Though this may seem like a condemnation of Craigslist, I have found some good positions through the site. I tried my hand at ghostwriting restaurant reviews, and the only real downside at the time was not being able to claim the bragging rights. Ghostwriting can give you some quick cash, but it doesn’t help much with your portfolio. It was worth it at the time, however, as it made eating out on a recent graduate’s earnings feasible. I also got the hang of a new form of writing: the review.
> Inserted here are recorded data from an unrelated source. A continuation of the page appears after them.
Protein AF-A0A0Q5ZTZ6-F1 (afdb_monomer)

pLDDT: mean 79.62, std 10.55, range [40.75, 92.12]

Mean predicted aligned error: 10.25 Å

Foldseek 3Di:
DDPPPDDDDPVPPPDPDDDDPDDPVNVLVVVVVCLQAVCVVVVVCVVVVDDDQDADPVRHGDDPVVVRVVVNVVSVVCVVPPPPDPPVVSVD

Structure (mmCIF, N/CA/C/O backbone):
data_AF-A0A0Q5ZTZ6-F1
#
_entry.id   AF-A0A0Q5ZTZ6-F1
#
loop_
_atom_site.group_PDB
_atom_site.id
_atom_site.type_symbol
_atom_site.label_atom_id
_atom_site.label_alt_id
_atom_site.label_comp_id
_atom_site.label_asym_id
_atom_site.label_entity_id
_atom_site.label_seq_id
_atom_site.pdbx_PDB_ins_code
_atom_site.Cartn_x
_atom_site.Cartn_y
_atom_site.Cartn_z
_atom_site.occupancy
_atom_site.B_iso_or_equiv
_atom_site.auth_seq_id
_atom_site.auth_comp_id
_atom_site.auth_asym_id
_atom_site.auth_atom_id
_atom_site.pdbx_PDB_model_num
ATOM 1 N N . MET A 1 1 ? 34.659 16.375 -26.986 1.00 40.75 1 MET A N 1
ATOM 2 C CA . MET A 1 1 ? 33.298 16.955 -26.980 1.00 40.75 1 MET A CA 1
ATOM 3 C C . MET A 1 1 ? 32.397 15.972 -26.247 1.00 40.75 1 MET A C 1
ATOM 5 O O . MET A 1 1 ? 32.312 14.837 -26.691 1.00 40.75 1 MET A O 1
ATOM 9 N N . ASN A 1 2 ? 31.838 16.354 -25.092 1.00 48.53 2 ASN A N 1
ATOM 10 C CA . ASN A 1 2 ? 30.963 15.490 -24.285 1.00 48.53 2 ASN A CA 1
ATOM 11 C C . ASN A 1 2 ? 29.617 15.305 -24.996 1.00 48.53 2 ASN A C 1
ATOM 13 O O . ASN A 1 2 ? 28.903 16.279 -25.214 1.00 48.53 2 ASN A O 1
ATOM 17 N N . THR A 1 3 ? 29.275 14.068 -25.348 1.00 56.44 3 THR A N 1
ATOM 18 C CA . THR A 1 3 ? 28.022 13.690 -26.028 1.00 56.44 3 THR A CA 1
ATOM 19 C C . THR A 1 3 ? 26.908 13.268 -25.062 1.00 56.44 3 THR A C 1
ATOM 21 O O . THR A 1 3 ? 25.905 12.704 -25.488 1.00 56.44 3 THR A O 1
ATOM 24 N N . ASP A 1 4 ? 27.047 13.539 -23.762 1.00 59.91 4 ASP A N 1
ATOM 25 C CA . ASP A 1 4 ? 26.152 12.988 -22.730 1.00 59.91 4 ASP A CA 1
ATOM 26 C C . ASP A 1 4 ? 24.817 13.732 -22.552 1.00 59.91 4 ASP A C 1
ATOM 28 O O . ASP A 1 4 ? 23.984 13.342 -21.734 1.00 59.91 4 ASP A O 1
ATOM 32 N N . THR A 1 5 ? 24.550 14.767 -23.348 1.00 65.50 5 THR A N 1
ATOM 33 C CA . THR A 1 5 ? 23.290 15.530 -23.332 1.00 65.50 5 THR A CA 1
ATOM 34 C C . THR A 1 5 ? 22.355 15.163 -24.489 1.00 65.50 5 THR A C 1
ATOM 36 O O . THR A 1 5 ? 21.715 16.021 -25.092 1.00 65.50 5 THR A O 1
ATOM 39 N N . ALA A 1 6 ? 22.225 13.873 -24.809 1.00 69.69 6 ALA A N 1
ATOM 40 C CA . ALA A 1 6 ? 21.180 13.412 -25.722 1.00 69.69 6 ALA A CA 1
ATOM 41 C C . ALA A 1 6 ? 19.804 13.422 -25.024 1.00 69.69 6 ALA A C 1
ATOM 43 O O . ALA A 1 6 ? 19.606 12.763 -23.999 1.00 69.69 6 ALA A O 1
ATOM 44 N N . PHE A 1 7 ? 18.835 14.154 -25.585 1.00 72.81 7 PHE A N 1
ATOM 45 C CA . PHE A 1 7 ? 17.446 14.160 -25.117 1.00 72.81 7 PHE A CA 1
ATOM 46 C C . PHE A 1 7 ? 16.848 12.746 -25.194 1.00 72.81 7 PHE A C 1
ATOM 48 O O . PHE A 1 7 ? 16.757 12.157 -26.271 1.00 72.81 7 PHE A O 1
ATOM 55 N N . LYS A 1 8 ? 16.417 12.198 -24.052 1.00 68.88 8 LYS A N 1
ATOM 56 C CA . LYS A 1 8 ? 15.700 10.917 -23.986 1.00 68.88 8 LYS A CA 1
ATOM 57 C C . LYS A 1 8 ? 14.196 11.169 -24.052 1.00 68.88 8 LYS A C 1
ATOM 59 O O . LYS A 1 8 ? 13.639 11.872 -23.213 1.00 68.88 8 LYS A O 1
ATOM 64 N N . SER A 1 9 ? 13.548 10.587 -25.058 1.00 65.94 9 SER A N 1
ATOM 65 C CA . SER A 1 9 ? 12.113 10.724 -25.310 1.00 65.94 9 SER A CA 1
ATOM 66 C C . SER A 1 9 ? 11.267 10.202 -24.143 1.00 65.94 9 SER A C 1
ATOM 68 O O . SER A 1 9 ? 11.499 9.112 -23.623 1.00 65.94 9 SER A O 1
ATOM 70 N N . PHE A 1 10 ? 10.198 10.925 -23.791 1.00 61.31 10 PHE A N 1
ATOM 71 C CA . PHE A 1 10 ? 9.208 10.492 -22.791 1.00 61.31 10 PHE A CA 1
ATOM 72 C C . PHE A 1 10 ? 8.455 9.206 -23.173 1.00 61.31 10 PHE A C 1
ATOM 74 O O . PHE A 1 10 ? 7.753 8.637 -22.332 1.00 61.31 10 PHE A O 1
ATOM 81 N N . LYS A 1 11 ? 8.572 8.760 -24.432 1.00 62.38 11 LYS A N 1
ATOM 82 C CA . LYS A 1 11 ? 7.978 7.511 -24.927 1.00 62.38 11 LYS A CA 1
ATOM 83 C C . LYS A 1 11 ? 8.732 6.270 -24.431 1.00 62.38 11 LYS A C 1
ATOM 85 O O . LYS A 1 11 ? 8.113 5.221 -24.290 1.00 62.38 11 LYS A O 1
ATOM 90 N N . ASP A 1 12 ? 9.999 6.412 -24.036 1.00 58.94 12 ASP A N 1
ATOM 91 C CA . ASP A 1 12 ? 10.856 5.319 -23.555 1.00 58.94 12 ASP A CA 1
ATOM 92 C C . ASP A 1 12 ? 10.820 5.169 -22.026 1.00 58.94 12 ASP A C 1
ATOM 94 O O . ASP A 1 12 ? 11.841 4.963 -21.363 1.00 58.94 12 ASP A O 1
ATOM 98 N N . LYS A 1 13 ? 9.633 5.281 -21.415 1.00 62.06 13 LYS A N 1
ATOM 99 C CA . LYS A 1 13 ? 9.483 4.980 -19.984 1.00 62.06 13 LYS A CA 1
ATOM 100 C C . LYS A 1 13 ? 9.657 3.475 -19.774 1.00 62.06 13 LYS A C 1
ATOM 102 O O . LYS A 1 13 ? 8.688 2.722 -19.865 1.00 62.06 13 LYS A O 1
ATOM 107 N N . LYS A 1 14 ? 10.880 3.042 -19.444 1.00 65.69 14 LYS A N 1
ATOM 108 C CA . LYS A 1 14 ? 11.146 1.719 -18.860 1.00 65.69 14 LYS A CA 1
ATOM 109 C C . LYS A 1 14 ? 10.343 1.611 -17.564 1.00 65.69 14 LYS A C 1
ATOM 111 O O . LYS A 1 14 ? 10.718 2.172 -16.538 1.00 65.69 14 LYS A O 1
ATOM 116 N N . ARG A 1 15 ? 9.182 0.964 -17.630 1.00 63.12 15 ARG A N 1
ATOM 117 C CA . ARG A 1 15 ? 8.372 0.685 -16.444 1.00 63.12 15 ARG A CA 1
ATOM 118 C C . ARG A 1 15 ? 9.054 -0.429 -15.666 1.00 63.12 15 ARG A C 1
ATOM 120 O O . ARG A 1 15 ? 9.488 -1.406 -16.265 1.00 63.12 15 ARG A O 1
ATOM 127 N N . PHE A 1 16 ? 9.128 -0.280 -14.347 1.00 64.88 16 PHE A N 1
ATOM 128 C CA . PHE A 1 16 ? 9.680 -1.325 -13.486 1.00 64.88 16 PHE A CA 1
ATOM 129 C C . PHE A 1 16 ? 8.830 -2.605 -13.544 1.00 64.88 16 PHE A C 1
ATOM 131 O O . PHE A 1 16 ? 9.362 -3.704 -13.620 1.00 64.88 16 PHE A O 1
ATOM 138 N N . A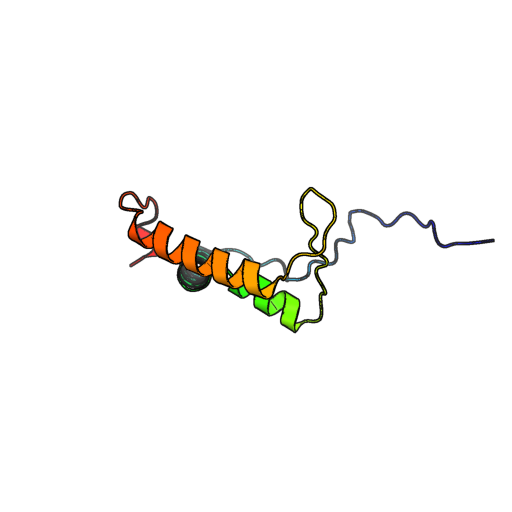SN A 1 17 ? 7.505 -2.444 -13.603 1.00 65.50 17 ASN A N 1
ATOM 139 C CA . ASN A 1 17 ? 6.557 -3.536 -13.797 1.00 65.50 17 ASN A CA 1
ATOM 140 C C . ASN A 1 17 ? 5.875 -3.429 -15.164 1.00 65.50 17 ASN A C 1
ATOM 142 O O . ASN A 1 17 ? 5.613 -2.326 -15.657 1.00 65.50 17 ASN A O 1
ATOM 146 N N . ALA A 1 18 ? 5.528 -4.580 -15.744 1.00 75.50 18 ALA A N 1
ATOM 147 C CA . ALA A 1 18 ? 4.675 -4.640 -16.922 1.00 75.50 18 ALA A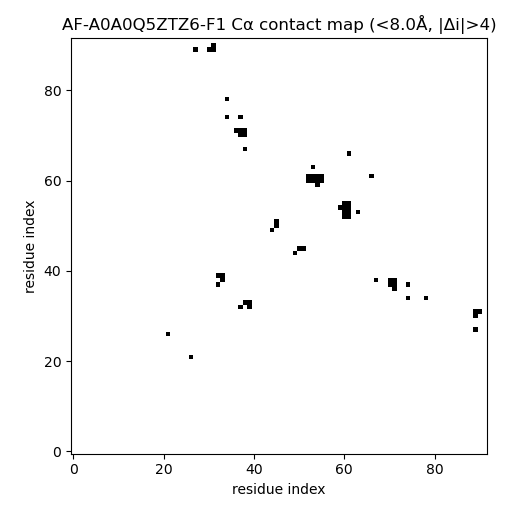 CA 1
ATOM 148 C C . ALA A 1 18 ? 3.320 -3.965 -16.650 1.00 75.50 18 ALA A C 1
ATOM 150 O O . ALA A 1 18 ? 2.810 -3.969 -15.528 1.00 75.50 18 ALA A O 1
ATOM 151 N N . LEU A 1 19 ? 2.727 -3.389 -17.696 1.00 75.38 19 LEU A N 1
ATOM 152 C CA . LEU A 1 19 ? 1.334 -2.960 -17.658 1.00 75.38 19 LEU A CA 1
ATOM 153 C C . LEU A 1 19 ? 0.453 -4.181 -17.411 1.00 75.38 19 LEU A C 1
ATOM 155 O O . LEU A 1 19 ? 0.407 -5.092 -18.233 1.00 75.38 19 LEU A O 1
ATOM 159 N N . ILE A 1 20 ? -0.242 -4.194 -16.280 1.00 75.81 20 ILE A N 1
ATOM 160 C CA . ILE A 1 20 ? -1.174 -5.264 -15.949 1.00 75.81 20 ILE A CA 1
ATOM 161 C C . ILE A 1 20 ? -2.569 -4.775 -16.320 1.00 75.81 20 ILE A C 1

Of course, Craigslist is not the only job site I use, and I’ve seen the same problems across the board. I’ve seen many job postings on pay-to-post sites that require high levels of skill and time commitment that end with “unpaid internship”. I’ve also found that regardless of where they advertise, too many companies expect writers to compose blog posts and articles for exposure (a laughable concept when anyone can create a blog for free) or pennies. When asked about job sites, I often say that I’ve found much of my best work and all of my worst work on Craigslist. Now that I’m more practiced at finding gigs, I tend to use sites like freelancewritingjobs.ca, which filters out a lot of the worst-paying positions for Canadian writers, and I scan suspiciously for words and phrases like “internship”, “exposure”, “build your portfolio” (not always a bad thing, but often a warning sign), and “volunteer” (a term misused by many for-profit companies) before investing in a cover letter. Regardless of where I’m looking, my first year as a freelancer taught me how important it is to recognise the value of your own work and not accept the lack of respect that has become the status quo. While I’ve definitely worked for less money than is reasonable just to pay my bills (and had to lean on familial support at times due to the fickle nature of the business), I’ve also learned a lot about the industry I’m in and found some great clients who pay me well above minimum wage. My first year as a freelance writer taught me how to write better, faster, and on topics as diverse as restaurants, provincial parks, cat-themed computer and board games, immigration, sausages (I’m vegetarian), and video marketing.
Despite the cynicism with which I sometimes discuss my job—or more accurately, my jobs—I stand by my choice to freelance, at least for now. While some gigs have been downright awful, I’ve also had the chance to mock bad ads for money and write about my addiction to the Waffles the Cat version of 2048. As for the less enjoyable parts—well, they do make for good stories.